Despite all the known benefits of gardening, recycling and creating a sustainable planet, according to a 2014 survey conducted by the UK waste management company Business Waste, 97 per cent of the population have never composted or had a compost heap. This is a great shame, particularly as we are a nation of gardeners, with gardening recognised as the nation’s number one hobby.
There are a number of possible reasons for this lack of composting among British households, but the main three are as follows. Firstly, people perceive it as hard, time-consuming work. Secondly, they don’t think they have enough outdoor space. And thirdly, they think it requires skills that they don’t possess.
Additionally, very often composting is seen as one of the dark arts: an esoteric, magical process, as plant and kitchen waste is transformed into gardening ‘gold’ that only the horticultural equivalent of an alchemist is capable of achieving. It is often seen as beyond the skills and realm of the average person to produce good compost in the garden.
This book aims to debunk these myths, and to show that creating compost doesn’t have to be hard work or time-consuming, hardly requires any space, and is actually relatively easy. Whether you have a tiny courtyard garden or a huge country estate, there is almost always enough room for composting. Compact, modern compost bin designs mean they can be squeezed into the tiniest of spaces. In addition, using contemporary, sometimes beautifully coloured materials for your compost facilities can look chic and fashionable and help you to show off your ‘green’ environmental credentials to your neighbours.
This book is divided into three chapters. In the first chapter, we outline why it is a good idea to make compost at home. Reasons for this include reducing our environmental impact on the planet, saving time and money, and improving growing conditions in the garden. In the second chapter, we explore the different types of composting facilities you can install in your garden, ranging from large composting bays made from recycled pallets to compact, labour-saving types that can be rotated simply by turning a handle. In the third and final chapter we cover how to make compost, including the science behind the art and a list of the top 10 tips on how to create perfect compost.
Compost-making is very rewarding and you’re doing something great for the environment, but, most of all, it is fun, and it’s definitely worth giving it a try.

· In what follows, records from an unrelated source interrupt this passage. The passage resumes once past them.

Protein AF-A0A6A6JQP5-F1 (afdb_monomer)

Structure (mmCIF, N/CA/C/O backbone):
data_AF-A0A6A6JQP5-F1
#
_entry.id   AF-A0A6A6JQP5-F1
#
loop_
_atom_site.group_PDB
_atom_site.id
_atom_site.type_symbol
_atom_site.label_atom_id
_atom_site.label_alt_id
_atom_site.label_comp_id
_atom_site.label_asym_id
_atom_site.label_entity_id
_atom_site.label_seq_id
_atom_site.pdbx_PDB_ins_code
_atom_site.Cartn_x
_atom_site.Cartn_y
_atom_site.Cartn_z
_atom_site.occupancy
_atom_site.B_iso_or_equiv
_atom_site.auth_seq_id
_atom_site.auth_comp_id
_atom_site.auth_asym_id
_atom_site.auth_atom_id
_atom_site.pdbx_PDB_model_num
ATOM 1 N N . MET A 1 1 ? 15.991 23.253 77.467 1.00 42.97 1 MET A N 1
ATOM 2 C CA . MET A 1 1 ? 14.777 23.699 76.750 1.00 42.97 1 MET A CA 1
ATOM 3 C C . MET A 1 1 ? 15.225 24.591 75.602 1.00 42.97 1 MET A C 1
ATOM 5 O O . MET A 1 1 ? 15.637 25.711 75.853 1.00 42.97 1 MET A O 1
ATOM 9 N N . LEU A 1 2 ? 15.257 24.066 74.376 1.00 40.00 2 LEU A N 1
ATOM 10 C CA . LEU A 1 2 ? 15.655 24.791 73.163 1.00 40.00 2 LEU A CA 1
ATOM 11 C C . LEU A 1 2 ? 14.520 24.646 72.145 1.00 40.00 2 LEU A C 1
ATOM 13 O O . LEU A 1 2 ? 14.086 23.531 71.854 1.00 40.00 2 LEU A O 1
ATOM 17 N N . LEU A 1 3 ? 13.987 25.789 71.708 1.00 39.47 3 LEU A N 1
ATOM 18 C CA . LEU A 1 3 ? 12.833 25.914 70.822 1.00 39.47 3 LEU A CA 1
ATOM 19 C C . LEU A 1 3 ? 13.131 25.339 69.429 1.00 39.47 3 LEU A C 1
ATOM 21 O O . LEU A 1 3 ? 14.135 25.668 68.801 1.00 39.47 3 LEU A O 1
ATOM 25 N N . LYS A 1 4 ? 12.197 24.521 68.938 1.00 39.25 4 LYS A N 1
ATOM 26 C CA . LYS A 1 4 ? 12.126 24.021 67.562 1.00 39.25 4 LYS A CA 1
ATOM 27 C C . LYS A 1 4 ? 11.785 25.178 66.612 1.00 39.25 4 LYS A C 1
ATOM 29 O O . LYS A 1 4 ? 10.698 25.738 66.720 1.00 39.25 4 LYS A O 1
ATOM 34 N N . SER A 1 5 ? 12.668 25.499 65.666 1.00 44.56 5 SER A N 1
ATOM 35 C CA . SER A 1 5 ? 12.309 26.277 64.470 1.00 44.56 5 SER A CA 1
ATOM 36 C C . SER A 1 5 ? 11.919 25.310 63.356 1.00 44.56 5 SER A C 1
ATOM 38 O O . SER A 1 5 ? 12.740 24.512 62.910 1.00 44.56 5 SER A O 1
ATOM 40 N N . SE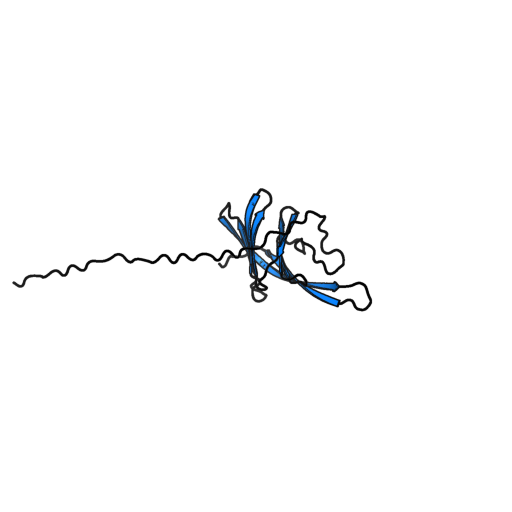R A 1 6 ? 10.651 25.355 62.947 1.00 45.84 6 SER A N 1
ATOM 41 C CA . SER A 1 6 ? 10.124 24.568 61.831 1.00 45.84 6 SER A CA 1
ATOM 42 C C . SER A 1 6 ? 10.380 25.311 60.523 1.00 45.84 6 SER A C 1
ATOM 44 O O . SER A 1 6 ? 9.857 26.402 60.309 1.00 45.84 6 SER A O 1
ATOM 46 N N . LEU A 1 7 ? 11.191 24.706 59.660 1.00 41.50 7 LEU A N 1
ATOM 47 C CA . LEU A 1 7 ? 11.413 25.123 58.282 1.00 41.50 7 LEU A CA 1
ATOM 48 C C . LEU A 1 7 ? 10.200 24.667 57.450 1.00 41.50 7 LEU A C 1
ATOM 50 O O . LEU A 1 7 ? 10.001 23.470 57.249 1.00 41.50 7 LEU A O 1
ATOM 54 N N . VAL A 1 8 ? 9.362 25.602 57.003 1.00 44.19 8 VAL A N 1
ATOM 55 C CA . VAL A 1 8 ? 8.266 25.313 56.065 1.00 44.19 8 VAL A CA 1
ATOM 56 C C . VAL A 1 8 ? 8.860 25.271 54.659 1.00 44.19 8 VAL A C 1
ATOM 58 O O . VAL A 1 8 ? 9.127 26.307 54.056 1.00 44.19 8 VAL A O 1
ATOM 61 N N . LEU A 1 9 ? 9.106 24.063 54.153 1.00 40.91 9 LEU A N 1
ATOM 62 C CA . LEU A 1 9 ? 9.497 23.830 52.766 1.00 40.91 9 LEU A CA 1
ATOM 63 C C . LEU A 1 9 ? 8.215 23.765 51.920 1.00 40.91 9 LEU A C 1
ATOM 65 O O . LEU A 1 9 ? 7.469 22.789 51.977 1.00 40.91 9 LEU A O 1
ATOM 69 N N . ALA A 1 10 ? 7.926 24.837 51.183 1.00 45.50 10 ALA A N 1
ATOM 70 C CA . ALA A 1 10 ? 6.815 24.887 50.243 1.00 45.50 10 ALA A CA 1
ATOM 71 C C . ALA A 1 10 ? 7.103 23.958 49.049 1.00 45.50 10 ALA A C 1
ATOM 73 O O . ALA A 1 10 ? 7.992 24.222 48.242 1.00 45.50 10 ALA A O 1
ATOM 74 N N . LEU A 1 11 ? 6.353 22.859 48.949 1.00 42.47 11 LEU A N 1
ATOM 75 C CA . LEU A 1 11 ? 6.318 21.992 47.772 1.00 42.47 11 LEU A CA 1
ATOM 76 C C . LEU A 1 11 ? 5.511 22.691 46.669 1.00 42.47 11 LEU A C 1
ATOM 78 O O . LEU A 1 11 ? 4.284 22.750 46.728 1.00 42.47 11 LEU A O 1
ATOM 82 N N . LEU A 1 12 ? 6.208 23.237 45.673 1.00 47.12 12 LEU A N 1
ATOM 83 C CA . LEU A 1 12 ? 5.613 23.665 44.408 1.00 47.12 12 LEU A CA 1
ATOM 84 C C . LEU A 1 12 ? 5.321 22.424 43.545 1.00 47.12 12 LEU A C 1
ATOM 86 O O . LEU A 1 12 ? 6.218 21.594 43.374 1.00 47.12 12 LEU A O 1
ATOM 90 N N . PRO A 1 13 ? 4.107 22.275 42.985 1.00 42.97 13 PRO A N 1
ATOM 91 C CA . PRO A 1 13 ? 3.810 21.198 42.056 1.00 42.97 13 PRO A CA 1
ATOM 92 C C . PRO A 1 13 ? 4.547 21.427 40.733 1.00 42.97 13 PRO A C 1
ATOM 94 O O . PRO A 1 13 ? 4.532 22.507 40.143 1.00 42.97 13 PRO A O 1
ATOM 97 N N . SER A 1 14 ? 5.204 20.363 40.295 1.00 43.59 14 SER A N 1
ATOM 98 C CA . SER A 1 14 ? 5.896 20.185 39.029 1.00 43.59 14 SER A CA 1
ATOM 99 C C . SER A 1 14 ? 5.015 20.562 37.833 1.00 43.59 14 SER A C 1
ATOM 101 O O . SER A 1 14 ? 4.072 19.854 37.483 1.00 43.59 14 SER A O 1
ATOM 103 N N . LEU A 1 15 ? 5.373 21.655 37.152 1.00 41.62 15 LEU A N 1
ATOM 104 C CA . LEU A 1 15 ? 4.953 21.905 35.775 1.00 41.62 15 LEU A CA 1
ATOM 105 C C . LEU A 1 15 ? 5.647 20.884 34.867 1.00 41.62 15 LEU A C 1
ATOM 107 O O . LEU A 1 15 ? 6.765 21.092 34.402 1.00 41.62 15 LEU A O 1
ATOM 111 N N . ILE A 1 16 ? 4.968 19.767 34.622 1.00 49.75 16 ILE A N 1
ATOM 112 C CA . ILE A 1 16 ? 5.240 18.920 33.465 1.00 49.75 16 ILE A CA 1
ATOM 113 C C . ILE A 1 16 ? 4.759 19.724 32.259 1.00 49.75 16 ILE A C 1
ATOM 115 O O . ILE A 1 16 ? 3.560 19.855 32.011 1.00 49.75 16 ILE A O 1
ATOM 119 N N . THR A 1 17 ? 5.699 20.321 31.537 1.00 44.62 17 THR A N 1
ATOM 120 C CA . THR A 1 17 ? 5.461 20.841 30.197 1.00 44.62 17 THR A CA 1
ATOM 121 C C . THR A 1 17 ? 4.997 19.677 29.332 1.00 44.62 17 THR A C 1
ATOM 123 O O . THR A 1 17 ? 5.772 18.795 28.969 1.00 44.62 17 THR A O 1
ATOM 126 N N . ALA A 1 18 ? 3.699 19.657 29.029 1.00 39.19 18 ALA A N 1
ATOM 127 C CA . ALA A 1 18 ? 3.133 18.795 28.011 1.00 39.19 18 ALA A CA 1
ATOM 128 C C . ALA A 1 18 ? 3.827 19.121 26.682 1.00 39.19 18 ALA A C 1
ATOM 130 O O . ALA A 1 18 ? 3.506 20.103 26.011 1.00 39.19 18 ALA A O 1
ATOM 131 N N . TRP A 1 19 ? 4.823 18.312 26.319 1.00 34.19 19 TRP A N 1
ATOM 132 C CA . TRP A 1 19 ? 5.305 18.221 24.953 1.00 34.19 19 TRP A CA 1
ATOM 133 C C . TRP A 1 19 ? 4.145 17.699 24.111 1.00 34.19 19 TRP A C 1
ATOM 135 O O . TRP A 1 19 ? 3.884 16.503 24.020 1.00 34.19 19 TRP A O 1
ATOM 145 N N . SER A 1 20 ? 3.406 18.640 23.532 1.00 35.28 20 SER A N 1
ATOM 146 C CA . SER A 1 20 ? 2.530 18.391 22.402 1.00 35.28 20 SER A CA 1
ATOM 147 C C . SER A 1 20 ? 3.408 17.890 21.259 1.00 35.28 20 SER A C 1
ATOM 149 O O . SER A 1 20 ? 3.914 18.687 20.470 1.00 35.28 20 SER A O 1
ATOM 151 N N . VAL A 1 21 ? 3.585 16.571 21.166 1.00 35.97 21 VAL A N 1
ATOM 152 C CA . VAL A 1 21 ? 4.003 15.908 19.932 1.00 35.97 21 VAL A CA 1
ATOM 153 C C . VAL A 1 21 ? 2.906 16.214 18.919 1.00 35.97 21 VAL A C 1
ATOM 155 O O . VAL A 1 21 ? 1.866 15.561 18.870 1.00 35.97 21 VAL A O 1
ATOM 158 N N . ARG A 1 22 ? 3.093 17.291 18.154 1.00 34.94 22 ARG A N 1
ATOM 159 C CA . ARG A 1 22 ? 2.377 17.467 16.900 1.00 34.94 22 ARG A CA 1
ATOM 160 C C . ARG A 1 22 ? 2.866 16.325 16.024 1.00 34.94 22 ARG A C 1
ATOM 162 O O . ARG A 1 22 ? 3.974 16.388 15.502 1.00 34.94 22 ARG A O 1
ATOM 169 N N . ASN A 1 23 ? 2.069 15.260 15.955 1.00 34.81 23 ASN A N 1
ATOM 170 C CA . ASN A 1 23 ? 2.185 14.272 14.897 1.00 34.81 23 ASN A CA 1
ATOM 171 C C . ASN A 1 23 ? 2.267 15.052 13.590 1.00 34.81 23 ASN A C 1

illustrationSPREADING THE MESSAGE
Growing plants is good for the environment and yet, despite a general increase in gardening over the last few decades, green spaces are being lost all the time to property and land developers. In urban areas, owners are covering over gardens with concrete, block paving and patios, especially front gardens, which are often converted into driveways and parking spaces. This is damaging to the environment as it leads to a dramatic reduction in wildlife habitats and biodiversity, as well as a loss of garden plants, including the trees and shrubs that absorb excess carbon and pollution from the atmosphere and pump out clean oxygen for us to breathe.
Almost as importantly, fewer plants in urban settings, coupled with more gardens covered with these impermeable surfaces, will dramatically exacerbate the problem of ‘run-off’ during the increasing rainfall we are currently experiencing, inevitably leading to increased incidence of flooding.

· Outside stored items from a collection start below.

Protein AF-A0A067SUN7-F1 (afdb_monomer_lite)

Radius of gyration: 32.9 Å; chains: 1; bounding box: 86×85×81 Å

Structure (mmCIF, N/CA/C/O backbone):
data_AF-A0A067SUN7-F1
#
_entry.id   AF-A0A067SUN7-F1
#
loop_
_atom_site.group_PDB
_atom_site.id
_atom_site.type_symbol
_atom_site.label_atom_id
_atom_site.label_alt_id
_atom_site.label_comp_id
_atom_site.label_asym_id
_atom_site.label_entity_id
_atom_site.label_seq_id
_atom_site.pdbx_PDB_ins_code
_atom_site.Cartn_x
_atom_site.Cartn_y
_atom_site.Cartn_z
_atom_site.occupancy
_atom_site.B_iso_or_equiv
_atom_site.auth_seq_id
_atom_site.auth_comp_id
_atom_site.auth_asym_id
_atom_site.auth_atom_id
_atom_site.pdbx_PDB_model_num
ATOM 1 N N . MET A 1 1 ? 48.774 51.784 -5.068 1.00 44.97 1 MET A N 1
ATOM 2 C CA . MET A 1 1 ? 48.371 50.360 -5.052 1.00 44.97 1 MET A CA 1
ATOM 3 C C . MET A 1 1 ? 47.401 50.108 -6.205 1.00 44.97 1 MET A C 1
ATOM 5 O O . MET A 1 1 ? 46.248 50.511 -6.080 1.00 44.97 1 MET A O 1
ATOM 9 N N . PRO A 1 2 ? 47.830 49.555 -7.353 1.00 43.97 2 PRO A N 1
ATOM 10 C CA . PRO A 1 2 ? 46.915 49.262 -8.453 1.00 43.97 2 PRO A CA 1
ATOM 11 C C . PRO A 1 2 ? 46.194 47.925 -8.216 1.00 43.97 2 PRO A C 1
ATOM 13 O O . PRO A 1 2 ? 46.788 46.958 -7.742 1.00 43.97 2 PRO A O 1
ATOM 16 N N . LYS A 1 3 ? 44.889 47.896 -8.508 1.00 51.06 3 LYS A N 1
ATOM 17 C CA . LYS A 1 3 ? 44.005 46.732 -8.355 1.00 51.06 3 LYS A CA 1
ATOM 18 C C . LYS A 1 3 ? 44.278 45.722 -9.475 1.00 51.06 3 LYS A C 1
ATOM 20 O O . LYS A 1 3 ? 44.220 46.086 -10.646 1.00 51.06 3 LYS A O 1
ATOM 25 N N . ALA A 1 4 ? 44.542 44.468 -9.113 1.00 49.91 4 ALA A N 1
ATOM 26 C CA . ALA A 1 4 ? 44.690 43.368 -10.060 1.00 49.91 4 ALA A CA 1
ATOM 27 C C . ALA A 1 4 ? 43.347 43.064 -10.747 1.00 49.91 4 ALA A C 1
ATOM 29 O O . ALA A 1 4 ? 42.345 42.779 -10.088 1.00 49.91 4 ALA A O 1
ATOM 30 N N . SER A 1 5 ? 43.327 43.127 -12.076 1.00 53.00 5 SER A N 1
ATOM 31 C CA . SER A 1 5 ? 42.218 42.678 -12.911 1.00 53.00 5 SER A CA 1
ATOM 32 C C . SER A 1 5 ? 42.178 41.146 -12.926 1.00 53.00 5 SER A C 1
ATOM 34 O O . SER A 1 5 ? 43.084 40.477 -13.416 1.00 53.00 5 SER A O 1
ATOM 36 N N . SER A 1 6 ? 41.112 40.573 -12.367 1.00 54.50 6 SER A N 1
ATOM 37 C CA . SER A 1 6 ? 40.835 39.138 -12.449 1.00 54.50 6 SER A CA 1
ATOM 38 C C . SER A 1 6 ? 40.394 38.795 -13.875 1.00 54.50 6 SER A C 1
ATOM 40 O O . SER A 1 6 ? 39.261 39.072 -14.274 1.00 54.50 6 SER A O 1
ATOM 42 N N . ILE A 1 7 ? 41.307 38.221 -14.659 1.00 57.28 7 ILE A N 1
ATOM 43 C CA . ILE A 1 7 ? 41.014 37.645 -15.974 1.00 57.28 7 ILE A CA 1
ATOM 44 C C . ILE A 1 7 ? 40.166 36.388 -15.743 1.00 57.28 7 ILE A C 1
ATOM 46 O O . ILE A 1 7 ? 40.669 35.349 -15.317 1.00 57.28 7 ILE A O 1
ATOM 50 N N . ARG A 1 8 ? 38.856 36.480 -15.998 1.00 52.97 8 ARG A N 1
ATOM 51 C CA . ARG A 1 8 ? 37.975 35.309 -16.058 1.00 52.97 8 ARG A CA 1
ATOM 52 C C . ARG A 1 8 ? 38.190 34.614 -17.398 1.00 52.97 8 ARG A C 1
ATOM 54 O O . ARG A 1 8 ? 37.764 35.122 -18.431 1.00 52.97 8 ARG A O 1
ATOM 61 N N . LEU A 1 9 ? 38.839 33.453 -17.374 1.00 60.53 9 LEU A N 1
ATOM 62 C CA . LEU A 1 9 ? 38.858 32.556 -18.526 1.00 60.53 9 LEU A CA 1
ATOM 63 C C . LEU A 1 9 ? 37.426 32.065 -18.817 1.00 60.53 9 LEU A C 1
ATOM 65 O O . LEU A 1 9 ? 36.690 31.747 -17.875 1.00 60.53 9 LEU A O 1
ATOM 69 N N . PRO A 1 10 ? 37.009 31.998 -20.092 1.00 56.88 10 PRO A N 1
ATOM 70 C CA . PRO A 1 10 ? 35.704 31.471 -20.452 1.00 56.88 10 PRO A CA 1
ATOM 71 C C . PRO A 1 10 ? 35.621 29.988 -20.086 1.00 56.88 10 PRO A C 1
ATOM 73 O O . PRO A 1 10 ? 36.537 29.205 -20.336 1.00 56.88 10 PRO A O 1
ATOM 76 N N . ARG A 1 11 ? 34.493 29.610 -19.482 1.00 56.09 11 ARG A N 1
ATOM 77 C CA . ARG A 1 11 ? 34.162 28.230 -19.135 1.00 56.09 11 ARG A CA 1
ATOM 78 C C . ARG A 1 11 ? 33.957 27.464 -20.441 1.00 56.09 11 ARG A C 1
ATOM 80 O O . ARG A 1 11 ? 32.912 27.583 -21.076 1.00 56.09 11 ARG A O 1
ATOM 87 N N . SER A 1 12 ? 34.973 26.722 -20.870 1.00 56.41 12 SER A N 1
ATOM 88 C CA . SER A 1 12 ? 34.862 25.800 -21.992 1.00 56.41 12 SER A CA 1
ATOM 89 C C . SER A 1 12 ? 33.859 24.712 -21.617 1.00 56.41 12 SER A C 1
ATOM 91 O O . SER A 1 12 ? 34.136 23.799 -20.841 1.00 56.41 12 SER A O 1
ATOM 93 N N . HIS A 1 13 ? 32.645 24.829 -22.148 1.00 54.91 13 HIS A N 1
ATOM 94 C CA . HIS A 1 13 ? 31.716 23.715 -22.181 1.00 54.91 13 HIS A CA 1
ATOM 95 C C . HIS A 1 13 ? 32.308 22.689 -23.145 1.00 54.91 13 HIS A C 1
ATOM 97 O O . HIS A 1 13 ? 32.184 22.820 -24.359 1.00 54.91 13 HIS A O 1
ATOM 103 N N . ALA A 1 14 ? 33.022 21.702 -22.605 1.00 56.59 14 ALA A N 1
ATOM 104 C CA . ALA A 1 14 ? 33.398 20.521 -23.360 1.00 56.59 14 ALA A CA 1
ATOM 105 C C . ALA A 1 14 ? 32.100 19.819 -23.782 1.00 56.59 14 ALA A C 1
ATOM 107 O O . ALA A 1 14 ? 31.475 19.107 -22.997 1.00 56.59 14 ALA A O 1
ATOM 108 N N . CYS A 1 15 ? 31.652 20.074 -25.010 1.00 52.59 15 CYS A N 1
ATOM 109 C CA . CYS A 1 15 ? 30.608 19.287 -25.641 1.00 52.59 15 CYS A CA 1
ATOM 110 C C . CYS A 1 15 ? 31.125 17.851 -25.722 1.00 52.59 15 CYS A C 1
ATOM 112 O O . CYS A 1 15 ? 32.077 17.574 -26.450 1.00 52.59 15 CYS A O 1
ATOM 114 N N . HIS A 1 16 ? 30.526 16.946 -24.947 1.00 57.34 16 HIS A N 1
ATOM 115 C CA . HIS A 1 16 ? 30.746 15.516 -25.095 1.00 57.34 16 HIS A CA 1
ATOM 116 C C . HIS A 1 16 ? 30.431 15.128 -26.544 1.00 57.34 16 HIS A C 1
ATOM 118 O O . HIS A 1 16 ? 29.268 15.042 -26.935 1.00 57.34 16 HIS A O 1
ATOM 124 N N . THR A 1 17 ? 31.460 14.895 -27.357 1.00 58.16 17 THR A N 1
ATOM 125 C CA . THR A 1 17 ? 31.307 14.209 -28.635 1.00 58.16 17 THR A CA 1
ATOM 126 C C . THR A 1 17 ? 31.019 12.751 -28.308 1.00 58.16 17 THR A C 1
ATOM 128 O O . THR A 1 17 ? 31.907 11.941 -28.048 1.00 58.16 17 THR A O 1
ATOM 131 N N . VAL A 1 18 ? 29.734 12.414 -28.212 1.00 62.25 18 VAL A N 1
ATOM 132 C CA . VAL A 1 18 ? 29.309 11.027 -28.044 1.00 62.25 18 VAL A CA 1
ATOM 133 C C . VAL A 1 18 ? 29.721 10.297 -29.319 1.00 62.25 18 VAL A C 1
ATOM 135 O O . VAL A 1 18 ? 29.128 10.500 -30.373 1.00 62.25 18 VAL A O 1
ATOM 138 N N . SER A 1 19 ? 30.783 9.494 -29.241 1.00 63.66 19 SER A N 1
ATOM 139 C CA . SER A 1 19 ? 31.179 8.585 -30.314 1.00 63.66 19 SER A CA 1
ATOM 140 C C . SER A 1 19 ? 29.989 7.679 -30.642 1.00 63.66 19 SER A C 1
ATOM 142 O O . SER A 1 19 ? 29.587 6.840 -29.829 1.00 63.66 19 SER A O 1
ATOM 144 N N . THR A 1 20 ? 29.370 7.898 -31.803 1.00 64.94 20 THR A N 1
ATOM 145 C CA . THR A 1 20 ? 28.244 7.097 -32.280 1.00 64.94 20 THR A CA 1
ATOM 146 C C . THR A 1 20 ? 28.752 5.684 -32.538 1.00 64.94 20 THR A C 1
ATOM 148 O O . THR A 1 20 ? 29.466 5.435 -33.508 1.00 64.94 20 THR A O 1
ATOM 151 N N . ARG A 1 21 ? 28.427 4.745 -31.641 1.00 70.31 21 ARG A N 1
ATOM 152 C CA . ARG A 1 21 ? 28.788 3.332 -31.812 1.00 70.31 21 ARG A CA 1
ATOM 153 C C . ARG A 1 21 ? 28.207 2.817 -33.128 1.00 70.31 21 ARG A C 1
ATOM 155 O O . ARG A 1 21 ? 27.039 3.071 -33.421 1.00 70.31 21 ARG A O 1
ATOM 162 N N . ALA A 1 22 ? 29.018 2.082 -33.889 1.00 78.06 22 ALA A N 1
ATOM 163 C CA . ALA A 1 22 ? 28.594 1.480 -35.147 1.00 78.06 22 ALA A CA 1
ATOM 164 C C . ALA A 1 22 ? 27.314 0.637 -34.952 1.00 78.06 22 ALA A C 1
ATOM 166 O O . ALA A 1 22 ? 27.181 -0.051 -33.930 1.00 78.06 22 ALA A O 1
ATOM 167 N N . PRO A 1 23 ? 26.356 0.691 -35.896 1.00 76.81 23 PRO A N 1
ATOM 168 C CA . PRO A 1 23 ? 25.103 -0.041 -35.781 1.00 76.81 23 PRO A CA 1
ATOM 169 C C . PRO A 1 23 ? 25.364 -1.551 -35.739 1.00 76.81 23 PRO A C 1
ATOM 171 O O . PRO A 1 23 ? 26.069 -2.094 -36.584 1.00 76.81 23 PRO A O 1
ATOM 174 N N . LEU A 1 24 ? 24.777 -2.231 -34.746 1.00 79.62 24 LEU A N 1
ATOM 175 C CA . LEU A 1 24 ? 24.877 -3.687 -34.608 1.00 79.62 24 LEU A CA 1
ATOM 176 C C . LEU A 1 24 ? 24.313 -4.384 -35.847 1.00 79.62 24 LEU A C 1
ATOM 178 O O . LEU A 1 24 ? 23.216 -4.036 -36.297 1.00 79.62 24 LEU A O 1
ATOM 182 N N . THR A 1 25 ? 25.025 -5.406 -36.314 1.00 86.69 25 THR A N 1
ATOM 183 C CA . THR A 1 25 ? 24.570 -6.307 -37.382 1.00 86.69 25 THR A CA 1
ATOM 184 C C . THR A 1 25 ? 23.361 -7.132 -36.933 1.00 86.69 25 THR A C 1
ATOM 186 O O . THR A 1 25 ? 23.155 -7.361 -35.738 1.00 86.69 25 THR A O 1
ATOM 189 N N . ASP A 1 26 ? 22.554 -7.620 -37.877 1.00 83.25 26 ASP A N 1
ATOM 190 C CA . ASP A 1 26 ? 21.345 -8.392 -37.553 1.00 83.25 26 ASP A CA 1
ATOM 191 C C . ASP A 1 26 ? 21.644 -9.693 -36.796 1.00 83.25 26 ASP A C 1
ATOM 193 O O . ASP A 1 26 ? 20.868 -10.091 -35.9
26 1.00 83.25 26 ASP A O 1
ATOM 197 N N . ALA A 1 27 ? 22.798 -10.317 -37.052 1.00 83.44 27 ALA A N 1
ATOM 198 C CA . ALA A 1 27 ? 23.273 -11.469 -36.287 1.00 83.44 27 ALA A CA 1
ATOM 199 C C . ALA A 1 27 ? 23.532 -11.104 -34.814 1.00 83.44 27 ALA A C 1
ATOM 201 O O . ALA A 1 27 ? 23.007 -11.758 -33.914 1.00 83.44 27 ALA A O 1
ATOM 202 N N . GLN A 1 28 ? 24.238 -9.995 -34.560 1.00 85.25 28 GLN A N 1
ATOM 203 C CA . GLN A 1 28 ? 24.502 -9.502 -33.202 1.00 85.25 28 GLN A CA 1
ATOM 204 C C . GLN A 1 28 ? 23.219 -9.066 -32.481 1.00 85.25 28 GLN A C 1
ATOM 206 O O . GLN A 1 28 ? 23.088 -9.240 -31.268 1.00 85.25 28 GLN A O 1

Adding compost to your front garden and keeping your personal space green and full of life rather than turning it into a parking space will reduce considerably the likelihood of flash flooding, since the organic material not only improves drainage but naturally absorbs water like a sponge, gradually releasing it as and when plants require it. Because of this, it is more important than ever that people are encouraged to make their own compost and use it to grow better plants, which in turn may well inspire other people to create gardens, to value green spaces and to reverse this trend of rapid decline in urban and city environments. A gorgeous front garden, packed full of healthy plants because they are growing in lovely homemade compost, is a wonderful advertisement to encourage others to grow plants, reuse their own green waste and create a greener planet.
illustrationAdding homemade compost to a front garden can create a lush, wildlife-friendly space, looks more attractive than a driveway, and is better for the environment.
illustrationCOMPOSTING ISN’T A DIRTY WORD
The compost area is the engine room of the garden. A garden’s sustainability and environmental credentials are definitively improved by recycling garden waste.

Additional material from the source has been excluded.